But who is to say that, you know, you know exactly what the customer needs to see at this moment in time in order to convert. And so the point is, and the way that we think about setting up ad accounts more and more is give meta all of the messaging and all the resources. Right. And I think this is why you see with Andromeda and their AI usage. They are trying to push towards letting you let them run more AI features because they are trying to say, we actually know better than you to a degree that you don't even understand yet. And that's why we want to customize this.

Now, is it there to be determined? And it's hard to say, but more and more we're thinking about how do we just like set up at the ad accounts to give it all the ads, give it a give it a governor with cost controls and our goals, which is the way that we prefer to do things. And just give meta the ecosystem of ads that somebody might need to see at varying points of the purchase journey and let them figure it out. And you can see that very clearly. Right. We've had ads that pop off really quickly and then fall off.

Right. And this did really well for a short moment of time, but then it kind of fell by the wayside. But it still makes up a decent chunk of spend. And so that's a little bit. I'm kind of going overkill on my on the this graph. But I just think spend velocity is is a is a really important signal to lean into.
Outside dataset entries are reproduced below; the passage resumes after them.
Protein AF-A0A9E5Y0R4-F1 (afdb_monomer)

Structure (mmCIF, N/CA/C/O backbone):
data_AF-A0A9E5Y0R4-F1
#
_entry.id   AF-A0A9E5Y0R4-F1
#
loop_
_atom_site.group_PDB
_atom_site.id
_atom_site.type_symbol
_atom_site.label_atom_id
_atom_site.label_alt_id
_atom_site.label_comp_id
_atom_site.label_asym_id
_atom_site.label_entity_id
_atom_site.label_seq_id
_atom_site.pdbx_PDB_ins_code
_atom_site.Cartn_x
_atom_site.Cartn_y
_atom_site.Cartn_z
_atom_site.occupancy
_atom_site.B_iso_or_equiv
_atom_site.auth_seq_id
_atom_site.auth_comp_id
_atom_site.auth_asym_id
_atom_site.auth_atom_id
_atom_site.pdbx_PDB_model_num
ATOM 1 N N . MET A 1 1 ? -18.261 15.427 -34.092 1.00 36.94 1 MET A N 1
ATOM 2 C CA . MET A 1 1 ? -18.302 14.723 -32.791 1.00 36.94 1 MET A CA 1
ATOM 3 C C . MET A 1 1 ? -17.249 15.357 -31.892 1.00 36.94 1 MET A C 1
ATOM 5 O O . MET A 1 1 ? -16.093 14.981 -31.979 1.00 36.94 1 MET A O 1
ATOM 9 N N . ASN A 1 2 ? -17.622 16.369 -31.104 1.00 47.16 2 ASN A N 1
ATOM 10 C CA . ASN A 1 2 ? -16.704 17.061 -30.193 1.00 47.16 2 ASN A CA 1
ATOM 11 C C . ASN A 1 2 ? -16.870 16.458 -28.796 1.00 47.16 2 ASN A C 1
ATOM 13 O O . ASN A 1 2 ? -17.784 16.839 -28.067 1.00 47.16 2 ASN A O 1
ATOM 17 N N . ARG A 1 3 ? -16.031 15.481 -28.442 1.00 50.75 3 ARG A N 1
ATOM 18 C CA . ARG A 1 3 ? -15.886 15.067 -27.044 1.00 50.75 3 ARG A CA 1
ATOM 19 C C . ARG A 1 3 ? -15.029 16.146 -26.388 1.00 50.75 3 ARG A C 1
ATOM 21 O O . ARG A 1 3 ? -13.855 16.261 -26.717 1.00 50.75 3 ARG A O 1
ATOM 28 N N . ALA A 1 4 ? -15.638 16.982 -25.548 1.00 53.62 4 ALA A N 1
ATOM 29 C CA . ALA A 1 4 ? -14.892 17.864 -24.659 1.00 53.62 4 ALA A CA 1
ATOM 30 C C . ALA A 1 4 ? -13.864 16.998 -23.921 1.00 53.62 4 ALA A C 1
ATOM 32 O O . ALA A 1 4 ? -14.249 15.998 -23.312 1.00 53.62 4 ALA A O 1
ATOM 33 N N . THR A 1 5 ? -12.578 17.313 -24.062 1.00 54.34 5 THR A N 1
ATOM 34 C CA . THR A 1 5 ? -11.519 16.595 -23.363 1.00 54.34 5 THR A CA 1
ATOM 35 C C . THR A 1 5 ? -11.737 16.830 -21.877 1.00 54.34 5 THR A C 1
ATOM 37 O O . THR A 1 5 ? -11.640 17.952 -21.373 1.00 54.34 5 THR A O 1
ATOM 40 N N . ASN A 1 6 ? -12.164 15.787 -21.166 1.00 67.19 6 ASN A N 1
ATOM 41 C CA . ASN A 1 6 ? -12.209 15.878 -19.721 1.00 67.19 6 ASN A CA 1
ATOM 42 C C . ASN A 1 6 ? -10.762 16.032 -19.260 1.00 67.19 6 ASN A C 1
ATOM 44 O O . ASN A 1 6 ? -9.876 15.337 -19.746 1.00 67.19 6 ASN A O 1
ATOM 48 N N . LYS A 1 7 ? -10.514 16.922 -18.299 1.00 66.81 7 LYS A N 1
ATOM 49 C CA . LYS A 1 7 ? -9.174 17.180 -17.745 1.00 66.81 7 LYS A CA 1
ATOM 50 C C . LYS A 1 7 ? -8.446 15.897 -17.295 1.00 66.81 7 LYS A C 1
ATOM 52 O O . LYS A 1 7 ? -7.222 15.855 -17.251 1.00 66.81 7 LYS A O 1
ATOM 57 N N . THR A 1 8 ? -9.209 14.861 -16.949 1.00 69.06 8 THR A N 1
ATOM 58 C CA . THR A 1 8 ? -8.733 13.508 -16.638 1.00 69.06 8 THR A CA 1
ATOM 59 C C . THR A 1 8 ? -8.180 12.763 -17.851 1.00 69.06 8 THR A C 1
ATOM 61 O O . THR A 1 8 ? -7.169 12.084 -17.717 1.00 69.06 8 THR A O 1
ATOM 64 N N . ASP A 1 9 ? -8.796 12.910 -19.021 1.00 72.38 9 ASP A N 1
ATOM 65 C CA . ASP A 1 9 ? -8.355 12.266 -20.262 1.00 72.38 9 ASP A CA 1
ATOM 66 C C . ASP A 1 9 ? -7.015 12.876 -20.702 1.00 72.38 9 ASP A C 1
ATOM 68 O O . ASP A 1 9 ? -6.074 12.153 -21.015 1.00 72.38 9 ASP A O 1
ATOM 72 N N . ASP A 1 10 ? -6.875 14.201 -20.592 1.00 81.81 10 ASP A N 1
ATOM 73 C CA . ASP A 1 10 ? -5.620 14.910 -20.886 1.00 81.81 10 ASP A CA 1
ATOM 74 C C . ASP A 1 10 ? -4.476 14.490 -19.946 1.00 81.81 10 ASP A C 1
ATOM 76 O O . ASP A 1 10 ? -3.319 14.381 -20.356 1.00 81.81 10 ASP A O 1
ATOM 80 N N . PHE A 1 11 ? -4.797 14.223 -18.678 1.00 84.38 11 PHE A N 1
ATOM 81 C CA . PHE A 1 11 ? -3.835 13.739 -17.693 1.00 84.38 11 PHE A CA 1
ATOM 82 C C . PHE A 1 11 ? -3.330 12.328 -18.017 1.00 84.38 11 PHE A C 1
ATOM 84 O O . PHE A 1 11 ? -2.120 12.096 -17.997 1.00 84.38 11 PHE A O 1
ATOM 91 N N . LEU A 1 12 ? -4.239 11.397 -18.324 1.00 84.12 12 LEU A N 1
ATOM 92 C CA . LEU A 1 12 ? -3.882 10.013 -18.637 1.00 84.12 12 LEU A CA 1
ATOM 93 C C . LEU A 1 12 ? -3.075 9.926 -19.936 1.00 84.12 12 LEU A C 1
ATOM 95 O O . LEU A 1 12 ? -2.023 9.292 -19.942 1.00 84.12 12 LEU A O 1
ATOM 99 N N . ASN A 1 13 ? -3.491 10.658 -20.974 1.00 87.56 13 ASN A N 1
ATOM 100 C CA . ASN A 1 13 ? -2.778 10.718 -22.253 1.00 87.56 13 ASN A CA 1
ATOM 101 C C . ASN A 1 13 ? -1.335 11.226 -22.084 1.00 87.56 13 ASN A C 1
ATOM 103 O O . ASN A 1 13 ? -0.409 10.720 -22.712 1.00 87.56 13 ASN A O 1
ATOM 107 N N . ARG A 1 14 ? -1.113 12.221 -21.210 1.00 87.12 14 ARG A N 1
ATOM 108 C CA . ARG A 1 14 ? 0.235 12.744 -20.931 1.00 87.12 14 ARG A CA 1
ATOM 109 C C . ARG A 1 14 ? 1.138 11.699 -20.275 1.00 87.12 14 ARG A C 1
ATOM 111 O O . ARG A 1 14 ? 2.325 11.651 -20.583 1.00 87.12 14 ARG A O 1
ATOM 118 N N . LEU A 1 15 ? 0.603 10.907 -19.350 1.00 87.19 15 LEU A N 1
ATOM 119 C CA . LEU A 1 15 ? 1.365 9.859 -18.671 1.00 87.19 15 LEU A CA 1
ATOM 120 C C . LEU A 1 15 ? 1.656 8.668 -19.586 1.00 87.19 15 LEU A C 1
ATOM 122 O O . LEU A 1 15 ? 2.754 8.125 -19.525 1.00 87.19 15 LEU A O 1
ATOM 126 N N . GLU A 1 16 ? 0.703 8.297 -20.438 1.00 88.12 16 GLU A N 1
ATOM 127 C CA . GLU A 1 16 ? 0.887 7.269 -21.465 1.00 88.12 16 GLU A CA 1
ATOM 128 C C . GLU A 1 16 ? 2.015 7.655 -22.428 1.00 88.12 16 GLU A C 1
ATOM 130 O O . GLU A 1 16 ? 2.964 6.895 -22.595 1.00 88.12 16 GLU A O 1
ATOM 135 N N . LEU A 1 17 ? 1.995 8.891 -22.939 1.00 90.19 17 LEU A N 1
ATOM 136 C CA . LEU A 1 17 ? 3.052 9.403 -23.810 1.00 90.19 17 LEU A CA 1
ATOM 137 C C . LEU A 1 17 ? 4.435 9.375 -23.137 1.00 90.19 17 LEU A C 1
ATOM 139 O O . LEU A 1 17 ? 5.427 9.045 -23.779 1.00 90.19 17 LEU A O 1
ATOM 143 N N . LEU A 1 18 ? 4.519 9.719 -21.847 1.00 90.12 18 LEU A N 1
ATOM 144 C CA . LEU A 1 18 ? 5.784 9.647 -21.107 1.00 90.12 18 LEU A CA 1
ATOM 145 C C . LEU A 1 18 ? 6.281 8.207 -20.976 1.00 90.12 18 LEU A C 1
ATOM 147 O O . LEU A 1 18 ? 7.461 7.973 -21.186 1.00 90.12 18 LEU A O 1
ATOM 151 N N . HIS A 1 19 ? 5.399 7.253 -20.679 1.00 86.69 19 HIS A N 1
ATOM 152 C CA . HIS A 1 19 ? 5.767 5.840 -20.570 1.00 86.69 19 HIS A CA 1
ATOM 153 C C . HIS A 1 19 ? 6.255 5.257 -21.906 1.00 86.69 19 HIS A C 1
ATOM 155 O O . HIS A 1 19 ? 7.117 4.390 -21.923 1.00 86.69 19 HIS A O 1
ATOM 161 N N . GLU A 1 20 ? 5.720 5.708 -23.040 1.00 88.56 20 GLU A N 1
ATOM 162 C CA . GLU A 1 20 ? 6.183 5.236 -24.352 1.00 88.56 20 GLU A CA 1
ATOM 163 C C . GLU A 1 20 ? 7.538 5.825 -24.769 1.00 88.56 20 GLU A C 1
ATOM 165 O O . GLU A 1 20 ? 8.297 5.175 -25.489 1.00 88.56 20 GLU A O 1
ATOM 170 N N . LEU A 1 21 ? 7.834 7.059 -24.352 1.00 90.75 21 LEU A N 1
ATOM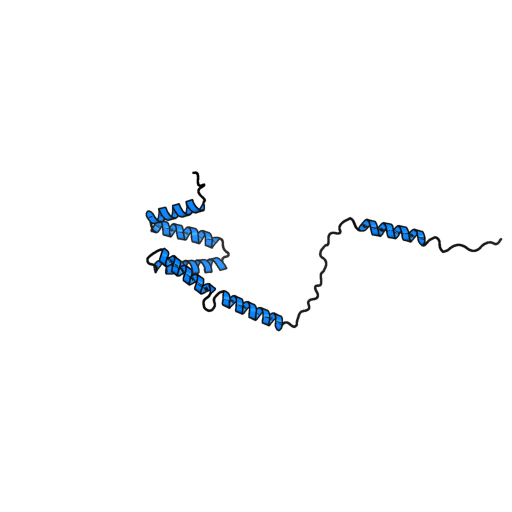 171 C CA . LEU A 1 21 ? 9.025 7.793 -24.785 1.00 90.75 21 LEU A CA 1
ATOM 172 C C . LEU A 1 21 ? 10.215 7.635 -23.835 1.00 90.75 21 LEU A C 1
ATOM 174 O O . LEU A 1 21 ? 11.353 7.549 -24.296 1.00 90.75 21 LEU A O 1
ATOM 178 N N . ASP A 1 22 ? 9.961 7.666 -22.527 1.00 91.31 22 ASP A N 1
ATOM 179 C CA . ASP A 1 22 ? 10.982 7.680 -21.482 1.00 91.31 22 ASP A CA 1
ATOM 180 C C . ASP A 1 22 ? 10.413 7.160 -20.148 1.00 91.31 22 ASP A C 1
ATOM 182 O O . ASP A 1 22 ? 9.773 7.881 -19.369 1.00 91.31 22 ASP A O 1
ATOM 186 N N . ASP A 1 23 ? 10.716 5.893 -19.863 1.00 85.38 23 ASP A N 1
ATOM 187 C CA . ASP A 1 23 ? 10.349 5.220 -18.617 1.00 85.38 23 ASP A CA 1
ATOM 188 C C . ASP A 1 23 ? 10.832 5.980 -17.370 1.00 85.38 23 ASP A C 1
ATOM 190 O O . ASP A 1 23 ? 10.146 6.004 -16.343 1.00 85.38 23 ASP A O 1
ATOM 194 N N . GLU A 1 24 ? 12.001 6.624 -17.424 1.00 90.31 24 GLU A N 1
ATOM 195 C CA . GLU A 1 24 ? 12.543 7.352 -16.281 1.00 90.31 24 GLU A CA 1
ATOM 196 C C . GLU A 1 24 ? 11.765 8.649 -16.038 1.00 90.31 24 GLU A C 1
ATOM 198 O O . GLU A 1 24 ? 11.380 8.937 -14.898 1.00 90.31 24 GLU A O 1
ATOM 203 N N . ALA A 1 25 ? 11.458 9.397 -17.100 1.00 89.94 25 ALA A N 1
ATOM 204 C CA . ALA A 1 25 ? 10.635 10.600 -17.010 1.00 89.94 25 ALA A CA 1
ATOM 205 C C . ALA A 1 25 ? 9.223 10.291 -16.485 1.00 89.94 25 ALA A C 1
ATOM 207 O O . ALA A 1 25 ? 8.691 11.039 -15.656 1.00 89.94 25 ALA A O 1
ATOM 208 N N . PHE A 1 26 ? 8.630 9.165 -16.896 1.00 91.19 26 PHE A N 1
ATOM 209 C CA . PHE A 1 26 ? 7.359 8.693 -16.346 1.00 91.19 26 PHE A CA 1
ATOM 210 C C . PHE A 1 26 ? 7.446 8.441 -14.832 1.00 91.19 26 PHE A C 1
ATOM 212 O O . PHE A 1 26 ? 6.597 8.903 -14.062 1.00 91.19 26 PHE A O 1
ATOM 219 N N . GLU A 1 27 ? 8.479 7.727 -14.376 1.00 90.12 27 GLU A N 1
ATOM 220 C CA . GLU A 1 27 ? 8.666 7.415 -12.956 1.00 90.12 27 GLU A CA 1
ATOM 221 C C . GLU A 1 27 ? 8.891 8.675 -12.105 1.00 90.12 27 GLU A C 1
ATOM 223 O O . GLU A 1 27 ? 8.398 8.753 -10.973 1.00 90.12 27 GLU A O 1
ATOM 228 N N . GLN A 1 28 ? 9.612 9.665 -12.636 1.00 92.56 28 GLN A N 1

Usually when winners hit, they hit fast. Now, there can be times where seasonality, you know, you've had an ad live for months and all of a sudden something happens seasonally and it shifts. And all of a sudden that becomes a winning ad again. Spend velocity in the short term is something that we pay a lot of attention to because spend is signal. OK, friends, quick break. This episode of Scalability School is brought to you by North Beam Incrementality, which honestly is so awesome.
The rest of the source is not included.